*WHAT TO WORK ON*:
For each entry that follows, produce an exact copy.

*RECORDS FOR THIS TASK*:
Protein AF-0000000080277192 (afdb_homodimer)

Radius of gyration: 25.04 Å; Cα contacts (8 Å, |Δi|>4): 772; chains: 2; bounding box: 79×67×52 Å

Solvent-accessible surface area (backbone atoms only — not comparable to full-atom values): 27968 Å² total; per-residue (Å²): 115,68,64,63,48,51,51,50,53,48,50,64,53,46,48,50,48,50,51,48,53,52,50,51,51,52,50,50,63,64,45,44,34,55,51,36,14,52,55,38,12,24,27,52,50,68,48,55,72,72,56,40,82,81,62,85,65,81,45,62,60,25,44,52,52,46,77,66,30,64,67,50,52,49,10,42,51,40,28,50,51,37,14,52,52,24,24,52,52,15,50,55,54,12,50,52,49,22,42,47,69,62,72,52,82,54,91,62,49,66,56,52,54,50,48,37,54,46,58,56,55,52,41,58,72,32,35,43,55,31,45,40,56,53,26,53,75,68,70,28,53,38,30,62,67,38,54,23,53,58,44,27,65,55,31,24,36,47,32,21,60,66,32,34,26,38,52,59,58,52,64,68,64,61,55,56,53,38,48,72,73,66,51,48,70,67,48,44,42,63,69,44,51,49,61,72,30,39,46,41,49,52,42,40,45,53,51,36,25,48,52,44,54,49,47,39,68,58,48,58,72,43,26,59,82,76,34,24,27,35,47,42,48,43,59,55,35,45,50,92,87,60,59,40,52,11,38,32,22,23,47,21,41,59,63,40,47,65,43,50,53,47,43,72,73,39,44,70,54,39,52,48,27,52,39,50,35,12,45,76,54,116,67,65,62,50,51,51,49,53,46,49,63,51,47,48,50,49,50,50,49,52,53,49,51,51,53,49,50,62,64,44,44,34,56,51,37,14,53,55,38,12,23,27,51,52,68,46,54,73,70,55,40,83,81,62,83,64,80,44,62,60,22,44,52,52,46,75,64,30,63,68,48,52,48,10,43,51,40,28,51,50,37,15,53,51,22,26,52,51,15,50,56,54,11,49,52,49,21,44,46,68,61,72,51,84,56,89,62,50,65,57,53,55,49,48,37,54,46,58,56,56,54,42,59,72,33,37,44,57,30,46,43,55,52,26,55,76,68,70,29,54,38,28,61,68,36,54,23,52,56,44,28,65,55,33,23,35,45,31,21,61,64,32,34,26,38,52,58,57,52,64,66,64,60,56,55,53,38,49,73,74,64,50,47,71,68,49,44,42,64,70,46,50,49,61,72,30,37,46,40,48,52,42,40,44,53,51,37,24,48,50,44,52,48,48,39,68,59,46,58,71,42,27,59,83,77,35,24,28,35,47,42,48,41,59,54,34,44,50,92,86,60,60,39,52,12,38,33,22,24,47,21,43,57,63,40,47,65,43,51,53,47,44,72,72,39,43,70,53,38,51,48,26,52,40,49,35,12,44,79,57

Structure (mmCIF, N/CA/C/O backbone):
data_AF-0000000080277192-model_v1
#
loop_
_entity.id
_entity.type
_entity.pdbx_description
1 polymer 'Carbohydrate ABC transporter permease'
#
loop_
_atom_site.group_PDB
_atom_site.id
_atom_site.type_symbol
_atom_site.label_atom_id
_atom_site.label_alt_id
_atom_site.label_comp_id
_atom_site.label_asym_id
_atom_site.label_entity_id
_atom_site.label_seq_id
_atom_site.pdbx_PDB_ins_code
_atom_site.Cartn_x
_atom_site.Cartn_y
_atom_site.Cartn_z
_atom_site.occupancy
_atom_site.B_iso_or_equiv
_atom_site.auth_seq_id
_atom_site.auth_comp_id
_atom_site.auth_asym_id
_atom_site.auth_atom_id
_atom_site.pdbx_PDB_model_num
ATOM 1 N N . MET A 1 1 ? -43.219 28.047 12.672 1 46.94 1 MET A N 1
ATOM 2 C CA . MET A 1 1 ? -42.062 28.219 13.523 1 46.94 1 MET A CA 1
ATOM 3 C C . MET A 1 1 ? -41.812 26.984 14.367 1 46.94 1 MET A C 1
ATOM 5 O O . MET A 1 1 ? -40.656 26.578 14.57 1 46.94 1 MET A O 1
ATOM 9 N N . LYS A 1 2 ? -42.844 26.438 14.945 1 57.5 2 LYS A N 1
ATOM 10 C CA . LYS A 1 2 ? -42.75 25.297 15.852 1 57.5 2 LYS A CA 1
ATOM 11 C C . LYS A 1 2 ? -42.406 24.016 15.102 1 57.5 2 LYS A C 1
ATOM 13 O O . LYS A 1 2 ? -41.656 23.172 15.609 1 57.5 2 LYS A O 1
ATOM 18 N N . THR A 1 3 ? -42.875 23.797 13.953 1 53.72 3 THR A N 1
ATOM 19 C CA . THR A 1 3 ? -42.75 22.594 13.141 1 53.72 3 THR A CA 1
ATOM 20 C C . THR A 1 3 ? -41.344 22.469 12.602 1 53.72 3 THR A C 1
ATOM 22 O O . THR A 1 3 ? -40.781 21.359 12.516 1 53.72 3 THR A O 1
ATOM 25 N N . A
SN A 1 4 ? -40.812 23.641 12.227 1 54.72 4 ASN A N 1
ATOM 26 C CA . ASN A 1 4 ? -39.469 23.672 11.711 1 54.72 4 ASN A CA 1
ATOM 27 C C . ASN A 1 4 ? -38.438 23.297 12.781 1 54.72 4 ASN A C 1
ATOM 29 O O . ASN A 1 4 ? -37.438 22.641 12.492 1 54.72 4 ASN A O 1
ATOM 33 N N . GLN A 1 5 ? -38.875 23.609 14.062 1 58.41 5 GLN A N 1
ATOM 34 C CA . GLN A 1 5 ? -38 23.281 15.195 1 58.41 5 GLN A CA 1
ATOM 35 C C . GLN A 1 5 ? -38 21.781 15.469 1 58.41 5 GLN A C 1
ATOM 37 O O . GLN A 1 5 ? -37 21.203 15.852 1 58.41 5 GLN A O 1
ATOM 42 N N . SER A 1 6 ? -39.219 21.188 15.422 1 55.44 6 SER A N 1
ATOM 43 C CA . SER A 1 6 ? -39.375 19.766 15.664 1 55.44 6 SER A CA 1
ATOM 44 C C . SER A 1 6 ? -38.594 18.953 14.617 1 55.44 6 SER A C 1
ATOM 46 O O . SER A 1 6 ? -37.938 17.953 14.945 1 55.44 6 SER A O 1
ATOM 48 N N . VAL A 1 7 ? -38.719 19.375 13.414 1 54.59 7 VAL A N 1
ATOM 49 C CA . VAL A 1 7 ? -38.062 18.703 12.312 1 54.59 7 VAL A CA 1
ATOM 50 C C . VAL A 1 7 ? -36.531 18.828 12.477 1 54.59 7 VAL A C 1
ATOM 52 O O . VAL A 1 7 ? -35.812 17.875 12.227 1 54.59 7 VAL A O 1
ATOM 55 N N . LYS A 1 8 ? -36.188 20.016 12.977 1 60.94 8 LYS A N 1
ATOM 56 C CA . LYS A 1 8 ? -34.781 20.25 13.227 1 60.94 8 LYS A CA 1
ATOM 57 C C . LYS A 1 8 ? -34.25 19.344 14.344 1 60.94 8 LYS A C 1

*WORKED SOLUTION*:
Protein AF-0000000080277192 (afdb_homodimer)

Radius of gyration: 25.04 Å; Cα contacts (8 Å, |Δi|>4): 772; chains: 2; bounding box: 79×67×52 Å

Solvent-accessible surface area (backbone atoms only — not comparable to full-atom values): 27968 Å² total; per-residue (Å²): 115,68,64,63,48,51,51,50,53,48,50,64,53,46,48,50,48,50,51,48,53,52,50,51,51,52,50,50,63,64,45,44,34,55,51,36,14,52,55,38,12,24,27,52,50,68,48,55,72,72,56,40,82,81,62,85,65,81,45,62,60,25,44,52,52,46,77,66,30,64,67,50,52,49,10,42,51,40,28,50,51,37,14,52,52,24,24,52,52,15,50,55,54,12,50,52,49,22,42,47,69,62,72,52,82,54,91,62,49,66,56,52,54,50,48,37,54,46,58,56,55,52,41,58,72,32,35,43,55,31,45,40,56,53,26,53,75,68,70,28,53,38,30,62,67,38,54,23,53,58,44,27,65,55,31,24,36,47,32,21,60,66,32,34,26,38,52,59,58,52,64,68,64,61,55,56,53,38,48,72,73,66,51,48,70,67,48,44,42,63,69,44,51,49,61,72,30,39,46,41,49,52,42,40,45,53,51,36,25,48,52,44,54,49,47,39,68,58,48,58,72,43,26,59,82,76,34,24,27,35,47,42,48,43,59,55,35,45,50,92,87,60,59,40,52,11,38,32,22,23,47,21,41,59,63,40,47,65,43,50,53,47,43,72,73,39,44,70,54,39,52,48,27,52,39,50,35,12,45,76,54,116,67,65,62,50,51,51,49,53,46,49,63,51,47,48,50,49,50,50,49,52,53,49,51,51,53,49,50,62,64,44,44,34,56,51,37,14,53,55,38,12,23,27,51,52,68,46,54,73,70,55,40,83,81,62,83,64,80,44,62,60,22,44,52,52,46,75,64,30,63,68,48,52,48,10,43,51,40,28,51,50,37,15,53,51,22,26,52,51,15,50,56,54,11,49,52,49,21,44,46,68,61,72,51,84,56,89,62,50,65,57,53,55,49,48,37,54,46,58,56,56,54,42,59,72,33,37,44,57,30,46,43,55,52,26,55,76,68,70,29,54,38,28,61,68,36,54,23,52,56,44,28,65,55,33,23,35,45,31,21,61,64,32,34,26,38,52,58,57,52,64,66,64,60,56,55,53,38,49,73,74,64,50,47,71,68,49,44,42,64,70,46,50,49,61,72,30,37,46,40,48,52,42,40,44,53,51,37,24,48,50,44,52,48,48,39,68,59,46,58,71,42,27,59,83,77,35,24,28,35,47,42,48,41,59,54,34,44,50,92,86,60,60,39,52,12,38,33,22,24,47,21,43,57,63,40,47,65,43,51,53,47,44,72,72,39,43,70,53,38,51,48,26,52,40,49,35,12,44,79,57

Structure (mmCIF, N/CA/C/O backbone):
data_AF-0000000080277192-model_v1
#
loop_
_entity.id
_entity.type
_entity.pdbx_description
1 polymer 'Carbohydrate ABC transporter permease'
#
loop_
_atom_site.group_PDB
_atom_site.id
_atom_site.type_symbol
_atom_site.label_atom_id
_atom_site.label_alt_id
_atom_site.label_comp_id
_atom_site.label_asym_id
_atom_site.label_entity_id
_atom_site.label_seq_id
_atom_site.pdbx_PDB_ins_code
_atom_site.Cartn_x
_atom_site.Cartn_y
_atom_site.Cartn_z
_atom_site.occupancy
_atom_site.B_iso_or_equiv
_atom_site.auth_seq_id
_atom_site.auth_comp_id
_atom_site.auth_asym_id
_atom_site.auth_atom_id
_atom_site.pdbx_PDB_model_num
ATOM 1 N N . MET A 1 1 ? -43.219 28.047 12.672 1 46.94 1 MET A N 1
ATOM 2 C CA . MET A 1 1 ? -42.062 28.219 13.523 1 46.94 1 MET A CA 1
ATOM 3 C C . MET A 1 1 ? -41.812 26.984 14.367 1 46.94 1 MET A C 1
ATOM 5 O O . MET A 1 1 ? -40.656 26.578 14.57 1 46.94 1 MET A O 1
ATOM 9 N N . LYS A 1 2 ? -42.844 26.438 14.945 1 57.5 2 LYS A N 1
ATOM 10 C CA . LYS A 1 2 ? -42.75 25.297 15.852 1 57.5 2 LYS A CA 1
ATOM 11 C C . LYS A 1 2 ? -42.406 24.016 15.102 1 57.5 2 LYS A C 1
ATOM 13 O O . LYS A 1 2 ? -41.656 23.172 15.609 1 57.5 2 LYS A O 1
ATOM 18 N N . THR A 1 3 ? -42.875 23.797 13.953 1 53.72 3 THR A N 1
ATOM 19 C CA . THR A 1 3 ? -42.75 22.594 13.141 1 53.72 3 THR A CA 1
ATOM 20 C C . THR A 1 3 ? -41.344 22.469 12.602 1 53.72 3 THR A C 1
ATOM 22 O O . THR A 1 3 ? -40.781 21.359 12.516 1 53.72 3 THR A O 1
ATOM 25 N N . A
SN A 1 4 ? -40.812 23.641 12.227 1 54.72 4 ASN A N 1
ATOM 26 C CA . ASN A 1 4 ? -39.469 23.672 11.711 1 54.72 4 ASN A CA 1
ATOM 27 C C . ASN A 1 4 ? -38.438 23.297 12.781 1 54.72 4 ASN A C 1
ATOM 29 O O . ASN A 1 4 ? -37.438 22.641 12.492 1 54.72 4 ASN A O 1
ATOM 33 N N . GLN A 1 5 ? -38.875 23.609 14.062 1 58.41 5 GLN A N 1
ATOM 34 C CA . GLN A 1 5 ? -38 23.281 15.195 1 58.41 5 GLN A CA 1
ATOM 35 C C . GLN A 1 5 ? -38 21.781 15.469 1 58.41 5 GLN A C 1
ATOM 37 O O . GLN A 1 5 ? -37 21.203 15.852 1 58.41 5 GLN A O 1
ATOM 42 N N . SER A 1 6 ? -39.219 21.188 15.422 1 55.44 6 SER A N 1
ATOM 43 C CA . SER A 1 6 ? -39.375 19.766 15.664 1 55.44 6 SER A CA 1
ATOM 44 C C . SER A 1 6 ? -38.594 18.953 14.617 1 55.44 6 SER A C 1
ATOM 46 O O . SER A 1 6 ? -37.938 17.953 14.945 1 55.44 6 SER A O 1
ATOM 48 N N . VAL A 1 7 ? -38.719 19.375 13.414 1 54.59 7 VAL A N 1
ATOM 49 C CA . VAL A 1 7 ? -38.062 18.703 12.312 1 54.59 7 VAL A CA 1
ATOM 50 C C . VAL A 1 7 ? -36.531 18.828 12.477 1 54.59 7 VAL A C 1
ATOM 52 O O . VAL A 1 7 ? -35.812 17.875 12.227 1 54.59 7 VAL A O 1
ATOM 55 N N . LYS A 1 8 ? -36.188 20.016 12.977 1 60.94 8 LYS A N 1
ATOM 56 C CA . LYS A 1 8 ? -34.781 20.25 13.227 1 60.94 8 LYS A CA 1
ATOM 57 C C . LYS A 1 8 ? -34.25 19.344 14.344 1 60.94 8 LYS A C 1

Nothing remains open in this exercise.